> _PROBLEM REQUIREMENTS_
In the records below, reproduce exactly the lines from the one containing "Structure (mmCIF, N/CA/C/O" through the one containing "ATOM 32 C CA", both included, and omit the pictures.

::::::::::

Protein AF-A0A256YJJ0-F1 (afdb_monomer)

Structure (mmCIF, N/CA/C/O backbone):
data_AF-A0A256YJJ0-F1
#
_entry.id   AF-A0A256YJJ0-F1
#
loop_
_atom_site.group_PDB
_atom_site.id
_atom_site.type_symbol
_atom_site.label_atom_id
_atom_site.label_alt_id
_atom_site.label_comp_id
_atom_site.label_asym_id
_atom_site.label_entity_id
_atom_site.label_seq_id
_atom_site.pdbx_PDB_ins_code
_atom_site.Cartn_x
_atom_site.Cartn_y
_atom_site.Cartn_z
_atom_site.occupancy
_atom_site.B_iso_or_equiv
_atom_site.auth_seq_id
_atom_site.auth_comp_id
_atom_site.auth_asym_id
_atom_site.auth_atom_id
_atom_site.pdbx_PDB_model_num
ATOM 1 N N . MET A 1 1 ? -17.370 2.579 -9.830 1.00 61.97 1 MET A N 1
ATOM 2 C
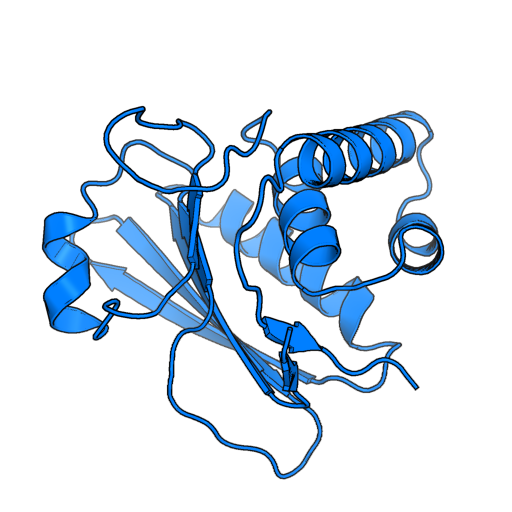 CA . MET A 1 1 ? -16.748 2.211 -8.523 1.00 61.97 1 MET A CA 1
ATOM 3 C C . MET A 1 1 ? -17.161 0.793 -8.178 1.00 61.97 1 MET A C 1
ATOM 5 O O . MET A 1 1 ? -18.358 0.544 -8.120 1.00 61.97 1 MET A O 1
ATOM 9 N N . THR A 1 2 ? -16.201 -0.094 -7.908 1.00 70.00 2 THR A N 1
ATOM 10 C CA . THR A 1 2 ? -16.472 -1.524 -7.669 1.00 70.00 2 THR A CA 1
ATOM 11 C C . THR A 1 2 ? -15.989 -1.925 -6.280 1.00 70.00 2 THR A C 1
ATOM 13 O O . THR A 1 2 ? -14.839 -1.658 -5.926 1.00 70.00 2 THR A O 1
ATOM 16 N N . LEU A 1 3 ? -16.869 -2.534 -5.483 1.00 75.69 3 LEU A N 1
ATOM 17 C CA . LEU A 1 3 ? -16.528 -3.116 -4.183 1.00 75.69 3 LEU A CA 1
ATOM 18 C C . LEU A 1 3 ? -16.147 -4.587 -4.366 1.00 75.69 3 LEU A C 1
ATOM 20 O O . LEU A 1 3 ? -16.816 -5.299 -5.110 1.00 75.69 3 LEU A O 1
ATOM 24 N N . THR A 1 4 ? -15.102 -5.040 -3.681 1.00 78.00 4 THR A N 1
ATOM 25 C CA . THR A 1 4 ? -14.598 -6.415 -3.778 1.00 78.00 4 THR A CA 1
ATOM 26 C C . THR A 1 4 ? -14.219 -6.974 -2.407 1.00 78.00 4 THR A C 1
ATOM 28 O O . THR A 1 4 ? -13.812 -6.231 -1.513 1.00 78.00 4 THR A O 1
ATOM 31 N N . ASP A 1 5 ? -14.358 -8.288 -2.238 1.00 84.62 5 ASP A N 1
ATOM 32 C CA . ASP A 1 5 ? -13.838 -9.031 -1.082 1.00 84.62 5 ASP A CA 1
ATOM 33 C C . ASP A 1 5 ? -12.447 -9.635 -1.359 1.00 84.62 5 ASP A C 1
ATOM 35 O O . ASP A 1 5 ? -11.864 -10.258 -0.476 1.00 84.62 5 ASP A O 1
ATOM 39 N N . HIS A 1 6 ? -11.903 -9.410 -2.563 1.00 87.75 6 HIS A N 1
ATOM 40 C CA . HIS A 1 6 ? -10.589 -9.871 -3.016 1.00 87.75 6 HIS A CA 1
ATOM 41 C C . HIS A 1 6 ? -9.843 -8.776 -3.781 1.00 87.75 6 HIS A C 1
ATOM 43 O O . HIS A 1 6 ? -10.414 -8.126 -4.659 1.00 87.75 6 HIS A O 1
ATOM 49 N N . LEU A 1 7 ? -8.560 -8.593 -3.490 1.00 90.31 7 LEU A N 1
ATOM 50 C CA . LEU A 1 7 ? -7.706 -7.616 -4.140 1.00 90.31 7 LEU A CA 1
ATOM 51 C C . LEU A 1 7 ? -6.273 -8.136 -4.253 1.00 90.31 7 LEU A C 1
ATOM 53 O O . LEU A 1 7 ? -5.671 -8.517 -3.252 1.00 90.3
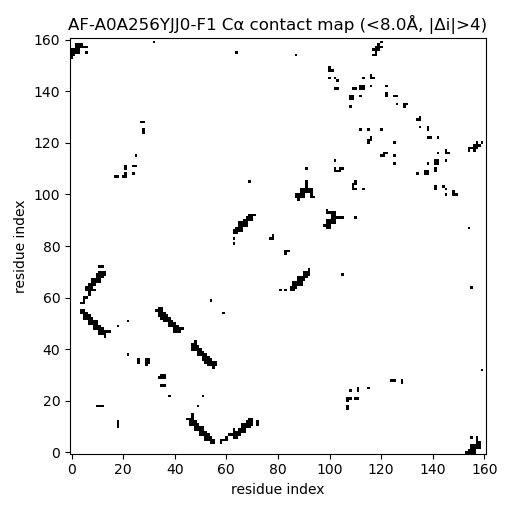1 7 LEU A O 1
ATOM 57 N N . GLU A 1 8 ? -5.705 -8.080 -5.454 1.00 91.00 8 GLU A N 1
ATOM 58 C CA . GLU A 1 8 ? -4.292 -8.386 -5.670 1.00 91.00 8 GLU A CA 1
ATOM 59 C C . GLU A 1 8 ? -3.505 -7.118 -5.991 1.00 91.00 8 GLU A C 1
ATOM 61 O O . GLU A 1 8 ? -3.920 -6.296 -6.816 1.00 91.00 8 GLU A O 1
ATOM 66 N N . ILE A 1 9 ? -2.372 -6.952 -5.315 1.00 93.00 9 ILE A N 1
ATOM 67 C CA . ILE A 1 9 ? -1.477 -5.806 -5.448 1.00 93.00 9 ILE A CA 1
ATOM 68 C C . ILE A 1 9 ? -0.069 -6.332 -5.718 1.00 93.00 9 ILE A C 1
ATOM 70 O O . ILE A 1 9 ? 0.410 -7.214 -5.011 1.00 93.00 9 ILE A O 1
ATOM 74 N N . LEU A 1 10 ? 0.620 -5.771 -6.703 1.00 93.06 10 LEU A N 1
ATOM 75 C CA . LEU A 1 10 ? 2.027 -6.058 -6.960 1.00 93.06 10 LEU A CA 1
ATOM 76 C C . LEU A 1 10 ? 2.883 -4.873 -6.502 1.00 93.06 10 LEU A C 1
ATOM 78 O O . LEU A 1 10 ? 2.814 -3.800 -7.097 1.00 93.06 10 LEU A O 1
ATOM 82 N N . LEU A 1 11 ? 3.688 -5.054 -5.454 1.00 94.25 11 LEU A N 1
ATOM 83 C CA . LEU A 1 11 ? 4.705 -4.077 -5.056 1.00 94.25 11 LEU A CA 1
ATOM 84 C C . LEU A 1 11 ? 6.030 -4.394 -5.755 1.00 94.25 11 LEU A C 1
ATOM 86 O O . LEU A 1 11 ? 6.457 -5.550 -5.794 1.00 94.25 11 LEU A O 1
ATOM 90 N N . ILE A 1 12 ? 6.678 -3.359 -6.278 1.00 92.25 12 ILE A N 1
ATOM 91 C CA . ILE A 1 12 ? 7.884 -3.450 -7.098 1.00 92.25 12 ILE A CA 1
ATOM 92 C C . ILE A 1 12 ? 8.911 -2.453 -6.557 1.00 92.25 12 ILE A C 1
ATOM 94 O O . ILE A 1 12 ? 8.640 -1.251 -6.479 1.00 92.25 12 ILE A O 1
ATOM 98 N N . GLY A 1 13 ? 10.095 -2.943 -6.205 1.00 91.38 13 GLY A N 1
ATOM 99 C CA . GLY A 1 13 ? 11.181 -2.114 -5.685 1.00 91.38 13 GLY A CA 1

::::::::::

> _SOLUTION FOR THIS EXERCISE_
Structure (mmCIF, N/CA/C/O backbone):
data_AF-A0A256YJJ0-F1
#
_entry.id   AF-A0A256YJJ0-F1
#
loop_
_atom_site.group_PDB
_atom_site.id
_atom_site.type_symbol
_atom_site.label_atom_id
_atom_site.label_alt_id
_atom_site.label_comp_id
_atom_site.label_asym_id
_atom_site.label_entity_id
_atom_site.label_seq_id
_atom_site.pdbx_PDB_ins_code
_atom_site.Cartn_x
_atom_site.Cartn_y
_atom_site.Cartn_z
_atom_site.occupancy
_atom_site.B_iso_or_equiv
_atom_site.auth_seq_id
_atom_site.auth_comp_id
_atom_site.auth_asym_id
_atom_site.auth_atom_id
_atom_site.pdbx_PDB_model_num
ATOM 1 N N . MET A 1 1 ? -17.370 2.579 -9.830 1.00 61.97 1 MET A N 1
ATOM 2 C
 CA . MET A 1 1 ? -16.748 2.211 -8.523 1.00 61.97 1 MET A CA 1
ATOM 3 C C . MET A 1 1 ? -17.161 0.793 -8.178 1.00 61.97 1 MET A C 1
ATOM 5 O O . MET A 1 1 ? -18.358 0.544 -8.120 1.00 61.97 1 MET A O 1
ATOM 9 N N . THR A 1 2 ? -16.201 -0.094 -7.908 1.00 70.00 2 THR A N 1
ATOM 10 C CA . THR A 1 2 ? -16.472 -1.524 -7.669 1.00 70.00 2 THR A CA 1
ATOM 11 C C . THR A 1 2 ? -15.989 -1.925 -6.280 1.00 70.00 2 THR A C 1
ATOM 13 O O . THR A 1 2 ? -14.839 -1.658 -5.926 1.00 70.00 2 THR A O 1
ATOM 16 N N . LEU A 1 3 ? -16.869 -2.534 -5.483 1.00 75.69 3 LEU A N 1
ATOM 17 C CA . LEU A 1 3 ? -16.528 -3.116 -4.183 1.00 75.69 3 LEU A CA 1
ATOM 18 C C . LEU A 1 3 ? -16.147 -4.587 -4.366 1.00 75.69 3 LEU A C 1
ATOM 20 O O . LEU A 1 3 ? -16.816 -5.299 -5.110 1.00 75.69 3 LEU A O 1
ATOM 24 N N . THR A 1 4 ? -15.102 -5.040 -3.681 1.00 78.00 4 THR A N 1
ATOM 25 C CA . THR A 1 4 ? -14.598 -6.415 -3.778 1.00 78.00 4 THR A CA 1
ATOM 26 C C . THR A 1 4 ? -14.219 -6.974 -2.407 1.00 78.00 4 THR A C 1
ATOM 28 O O . THR A 1 4 ? -13.812 -6.231 -1.513 1.00 78.00 4 THR A O 1
ATOM 31 N N . ASP A 1 5 ? -14.358 -8.288 -2.238 1.00 84.62 5 ASP A N 1
ATOM 32 C CA . ASP A 1 5 ? -13.838 -9.031 -1.082 1.00 84.62 5 ASP A CA 1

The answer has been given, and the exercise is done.